**PROBLEM TO SOLVE:**
Exclude all pictures, then write out exactly the lines below from the first one through the line with "ATOM 7 C CA".

___ INPUT FOR THIS TASK ___

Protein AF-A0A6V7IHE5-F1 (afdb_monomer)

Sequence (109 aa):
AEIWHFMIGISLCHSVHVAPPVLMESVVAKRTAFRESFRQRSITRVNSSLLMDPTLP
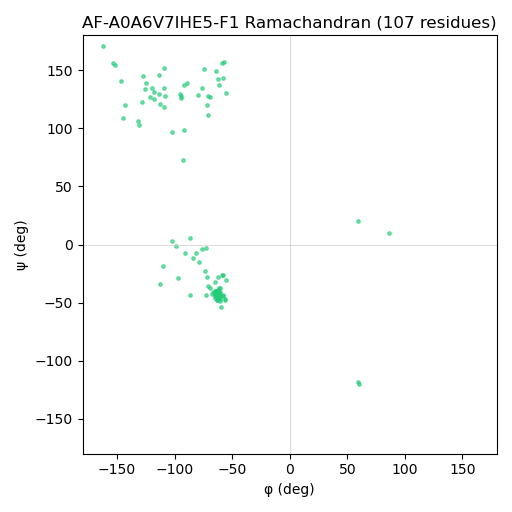EYQAASADEKALVEATARCGVILSKYSGDEMEIKIGEKMLFFTKLETLEFTS

Structure (mmCIF, N/CA/C/O backbone):
data_AF-A0A6V7IHE5-F1
#
_entry.id   AF-A0A6V7IHE5-F1
#
loop_
_atom_site.group_PDB
_atom_site.id
_atom_site.type_symbol
_atom_site.label_atom_id
_atom_site.label_alt_id
_atom_site.label_comp_id
_atom_site.label_asym_id
_atom_site.label_entity_id
_atom_site.label_seq_id
_atom_site.pdbx_PDB_ins_code
_atom_site.Cartn_x
_atom_site.Cartn_y
_atom_site.Cartn_z
_atom_site.occupancy
_atom_site.B_iso_or_equiv
_atom_site.auth_seq_id
_atom_site.auth_comp_id
_atom_site.auth_asym_id
_atom_site.auth_atom_id
_atom_site.pdbx_PDB_model_num
ATOM 1 N N . ALA A 1 1 ? -7.499 -19.536 7.084 1.00 64.06 1 ALA A N 1
ATOM 2 C CA . ALA A 1 1 ? -8.184 -18.370 7.680 1.00 64.06 1 ALA A CA 1
ATOM 3 C C . ALA A 1 1 ? -7.193 -17.443 8.386 1.00 64.06 1 ALA A C 1
ATOM 5 O O . ALA A 1 1 ? -7.214 -16.253 8.115 1.00 64.06 1 ALA A O 1
ATOM 6 N N . GLU A 1 2 ? -6.290 -17.973 9.217 1.00 80.31 2 GLU A N 1
ATOM 7 C CA . GLU A 1 2 ? -5.404 -17.164 10.077 1.00 80.31 2 GLU A CA 1
ATOM 8 C C . GLU A 1 2 ? -4.454 -16.212 9.337 1.00 80.31 2 GLU A C 1
ATOM 10 O O . GLU A 1 2 ? -4.352 -15.050 9.709 1.00 80.31 2 GLU A O 1
ATOM 15 N N . ILE A 1 3 ? -3.829 -16.654 8.239 1.00 85.88 3 ILE A N 1
ATOM 16 C CA . ILE A 1 3 ? -2.897 -15.812 7.465 1.00 85.88 3 ILE A CA 1
ATOM 17 C C . ILE A 1 3 ? -3.594 -14.566 6.899 1.00 85.88 3 ILE A C 1
ATOM 19 O O . ILE A 1 3 ? -3.013 -13.487 6.899 1.00 85.88 3 ILE A O 1
ATOM 23 N N . TRP A 1 4 ? -4.849 -14.685 6.455 1.00 88.44 4 TRP A N 1
ATOM 24 C CA . TRP A 1 4 ? -5.602 -13.536 5.945 1.00 88.44 4 TRP A CA 1
ATOM 25 C C . TRP A 1 4 ? -5.923 -12.536 7.052 1.00 88.44 4 TRP A C 1
ATOM 27 O O . TRP A 1 4 ? -5.745 -11.343 6.842 1.00 88.44 4 TRP A O 1
ATOM 37 N N . HIS A 1 5 ? -6.325 -13.006 8.238 1.00 92.88 5 HIS A N 1
ATOM 38 C CA . HIS A 1 5 ? -6.528 -12.124 9.390 1.00 92.88 5 HI
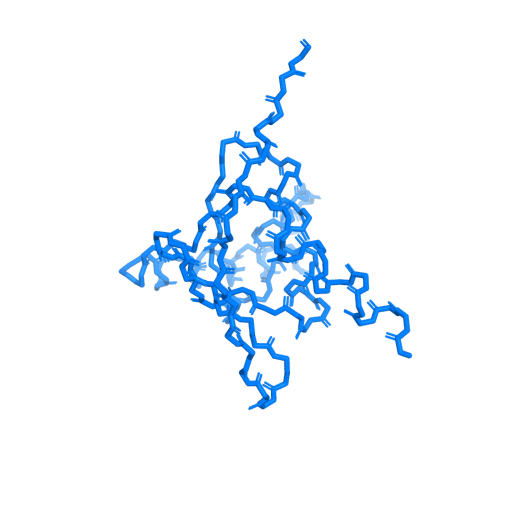S A CA 1
ATOM 39 C C . HIS A 1 5 ? -5.236 -11.424 9.811 1.00 92.88 5 HIS A C 1
ATOM 41 O O . HIS A 1 5 ? -5.260 -10.227 10.068 1.00 92.88 5 HIS A O 1
ATOM 47 N N . PHE A 1 6 ? -4.110 -12.140 9.824 1.00 95.44 6 PHE A N 1
ATOM 48 C CA . PHE A 1 6 ? -2.805 -11.556 10.123 1.00 95.44 6 PHE A CA 1
ATOM 49 C C . PHE A 1 6 ? -2.426 -10.454 9.123 1.00 95.44 6 PHE A C 1
ATOM 51 O O . PHE A 1 6 ? -2.074 -9.350 9.529 1.00 95.44 6 PHE A O 1
ATOM 58 N N . MET A 1 7 ? -2.565 -10.721 7.820 1.00 96.50 7 MET A N 1
ATOM 59 C CA . MET A 1 7 ? -2.262 -9.735 6.776 1.00 96.50 7 MET A CA 1
ATOM 60 C C . MET A 1 7 ? -3.192 -8.521 6.843 1.00 96.50 7 MET A C 1
ATOM 62 O O . MET A 1 7 ? -2.716 -7.397 6.746 1.00 96.50 7 MET A O 1
ATOM 66 N N . ILE A 1 8 ? -4.494 -8.729 7.069 1.00 96.00 8 ILE A N 1
ATOM 67 C CA . ILE A 1 8 ? -5.454 -7.634 7.280 1.00 96.00 8 ILE A CA 1
ATOM 68 C C . ILE A 1 8 ? -5.073 -6.818 8.518 1.00 96.00 8 ILE A C 1
ATOM 70 O O . ILE A 1 8 ? -5.105 -5.595 8.464 1.00 96.00 8 ILE A O 1
ATOM 74 N N . GLY A 1 9 ? -4.675 -7.474 9.612 1.00 96.31 9 GLY A N 1
ATOM 75 C CA . GLY A 1 9 ? -4.220 -6.799 10.826 1.00 96.31 9 GLY A CA 1
ATOM 76 C C . GLY A 1 9 ? -3.024 -5.883 10.566 1.00 96.31 9 GLY A C 1
ATOM 77 O O . GLY A 1 9 ? -3.035 -4.732 10.997 1.00 96.31 9 GLY A O 1
ATOM 78 N N . ILE A 1 10 ? -2.039 -6.353 9.793 1.00 96.44 10 ILE A N 1
ATOM 79 C CA . ILE A 1 10 ? -0.905 -5.520 9.367 1.00 96.44 10 ILE A CA 1
ATOM 80 C C . ILE A 1 10 ? -1.378 -4.337 8.512 1.00 96.44 10 ILE A C 1
ATOM 82 O O . ILE A 1 10 ? -0.910 -3.226 8.727 1.00 96.44 10 ILE A O 1
ATOM 86 N N . SER A 1 11 ? -2.310 -4.540 7.575 1.00 96.25 11 SER A N 1
ATOM 87 C CA . SER A 1 11 ? -2.848 -3.471 6.712 1.00 96.25 11 SER A CA 1
ATOM 88 C C . SER A 1 11 ? -3.790 -2.481 7.419 1.00 96.25 11 SER A C 1
ATOM 90 O O . SER A 1 11 ? -4.281 -1.564 6.767 1.00 96.25 11 SER A O 1
ATOM 92 N N . LEU A 1 12 ? -4.094 -2.677 8.707 1.00 95.75 12 LEU A N 1
ATOM 93 C CA . LEU A 1 12 ? -4.940 -1.778 9.505 1.00 95.75 12 LEU A CA 1
ATOM 94 C C . LEU A 1 12 ? -4.163 -1.063 10.617 1.00 95.75 12 LEU A C 1
ATOM 96 O O . LEU A 1 12 ? -4.474 0.077 10.947 1.00 95.75 12 LEU A O 1
ATOM 100 N N . CYS A 1 13 ? -3.169 -1.722 11.214 1.00 95.00 13 CYS A N 1
ATOM 101 C CA . CYS A 1 13 ? -2.437 -1.207 12.370 1.00 95.00 13 CYS A CA 1
ATOM 102 C C . CYS A 1 13 ? -1.180 -0.436 11.939 1.00 95.00 13 CYS A C 1
ATOM 104 O O . CYS A 1 13 ? -0.065 -0.946 12.058 1.00 95.00 13 CYS A O 1
ATOM 106 N N . HIS A 1 14 ? -1.361 0.766 11.382 1.00 94.88 14 HIS A N 1
ATOM 107 C CA . HIS A 1 14 ? -0.254 1.616 10.936 1.00 94.88 14 HIS A CA 1
ATOM 108 C C . HIS A 1 14 ? -0.646 3.092 10.741 1.00 94.88 14 HIS A C 1
ATOM 110 O O . HIS A 1 14 ? -1.825 3.446 10.655 1.00 94.88 14 HIS A O 1
ATOM 116 N N . SER A 1 15 ? 0.360 3.943 10.524 1.00 93.56 15 SER A N 1
ATOM 117 C CA . SER A 1 15 ? 0.208 5.362 10.150 1.00 93.56 15 SER A CA 1
ATOM 118 C C . SER A 1 15 ? 0.356 5.661 8.640 1.00 93.56 15 SER A C 1
ATOM 120 O O . SER A 1 15 ? 0.222 6.801 8.204 1.00 93.56 15 SER A O 1
ATOM 122 N N . VAL A 1 16 ? 0.628 4.643 7.814 1.00 95.56 16 VAL A N 1
ATOM 123 C CA . VAL A 1 16 ? 0.874 4.763 6.359 1.00 95.56 16 VAL A CA 1
ATOM 124 C C . VAL A 1 16 ? -0.318 5.339 5.581 1.00 95.56 16 VAL A C 1
ATOM 126 O O . VAL A 1 16 ? -1.444 4.886 5.745 1.00 95.56 16 VAL A O 1
ATOM 129 N N . HIS A 1 17 ? -0.061 6.243 4.635 1.00 94.44 17 HIS A N 1
ATOM 130 C CA . HIS A 1 17 ? -1.053 6.797 3.710 1.00 94.44 17 HIS A CA 1
ATOM 131 C C . HIS A 1 17 ? -0.866 6.302 2.272 1.00 94.44 17 HIS A C 1
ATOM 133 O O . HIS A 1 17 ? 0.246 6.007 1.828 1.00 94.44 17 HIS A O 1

___

**WRITTEN ANSWER:**
Protein AF-A0A6V7IHE5-F1 (afdb_monomer)

Sequence (109 aa):
AEIWHFMIGISLCHSVHVAPPVLMESVVAKRTAFRESFRQRSITRVNSSLLMDPTLP
EYQAASADEKALVEATARCGVILSKYSGDEMEIKIGEKMLFFTKLETLEFTS

Structure (mmCIF, N/CA/C/O backbone):
data_AF-A0A6V7IHE5-F1
#
_entry.id   AF-A0A6V7IHE5-F1
#
loop_
_atom_site.group_PDB
_atom_site.id
_atom_site.type_symbol
_atom_site.label_atom_id
_atom_site.label_alt_id
_atom_site.label_comp_id
_atom_site.label_asym_id
_atom_site.label_entity_id
_atom_site.label_seq_id
_atom_site.pdbx_PDB_ins_code
_atom_site.Cartn_x
_atom_site.Cartn_y
_atom_site.Cartn_z
_atom_site.occupancy
_atom_site.B_iso_or_equiv
_atom_site.auth_seq_id
_atom_site.auth_comp_id
_atom_site.auth_asym_id
_atom_site.auth_atom_id
_atom_site.pdbx_PDB_model_num
ATOM 1 N N . ALA A 1 1 ? -7.499 -19.536 7.084 1.00 64.06 1 ALA A N 1
ATOM 2 C CA . ALA A 1 1 ? -8.184 -18.370 7.680 1.00 64.06 1 ALA A CA 1
ATOM 3 C C . ALA A 1 1 ? -7.193 -17.443 8.386 1.00 64.06 1 ALA A C 1
ATOM 5 O O . ALA A 1 1 ? -7.214 -16.253 8.115 1.00 64.06 1 ALA A O 1
ATOM 6 N N . GLU A 1 2 ? -6.290 -17.973 9.217 1.00 80.31 2 GLU A N 1
ATOM 7 C CA . GLU A 1 2 ? -5.404 -17.164 10.077 1.00 80.31 2 GLU A CA 1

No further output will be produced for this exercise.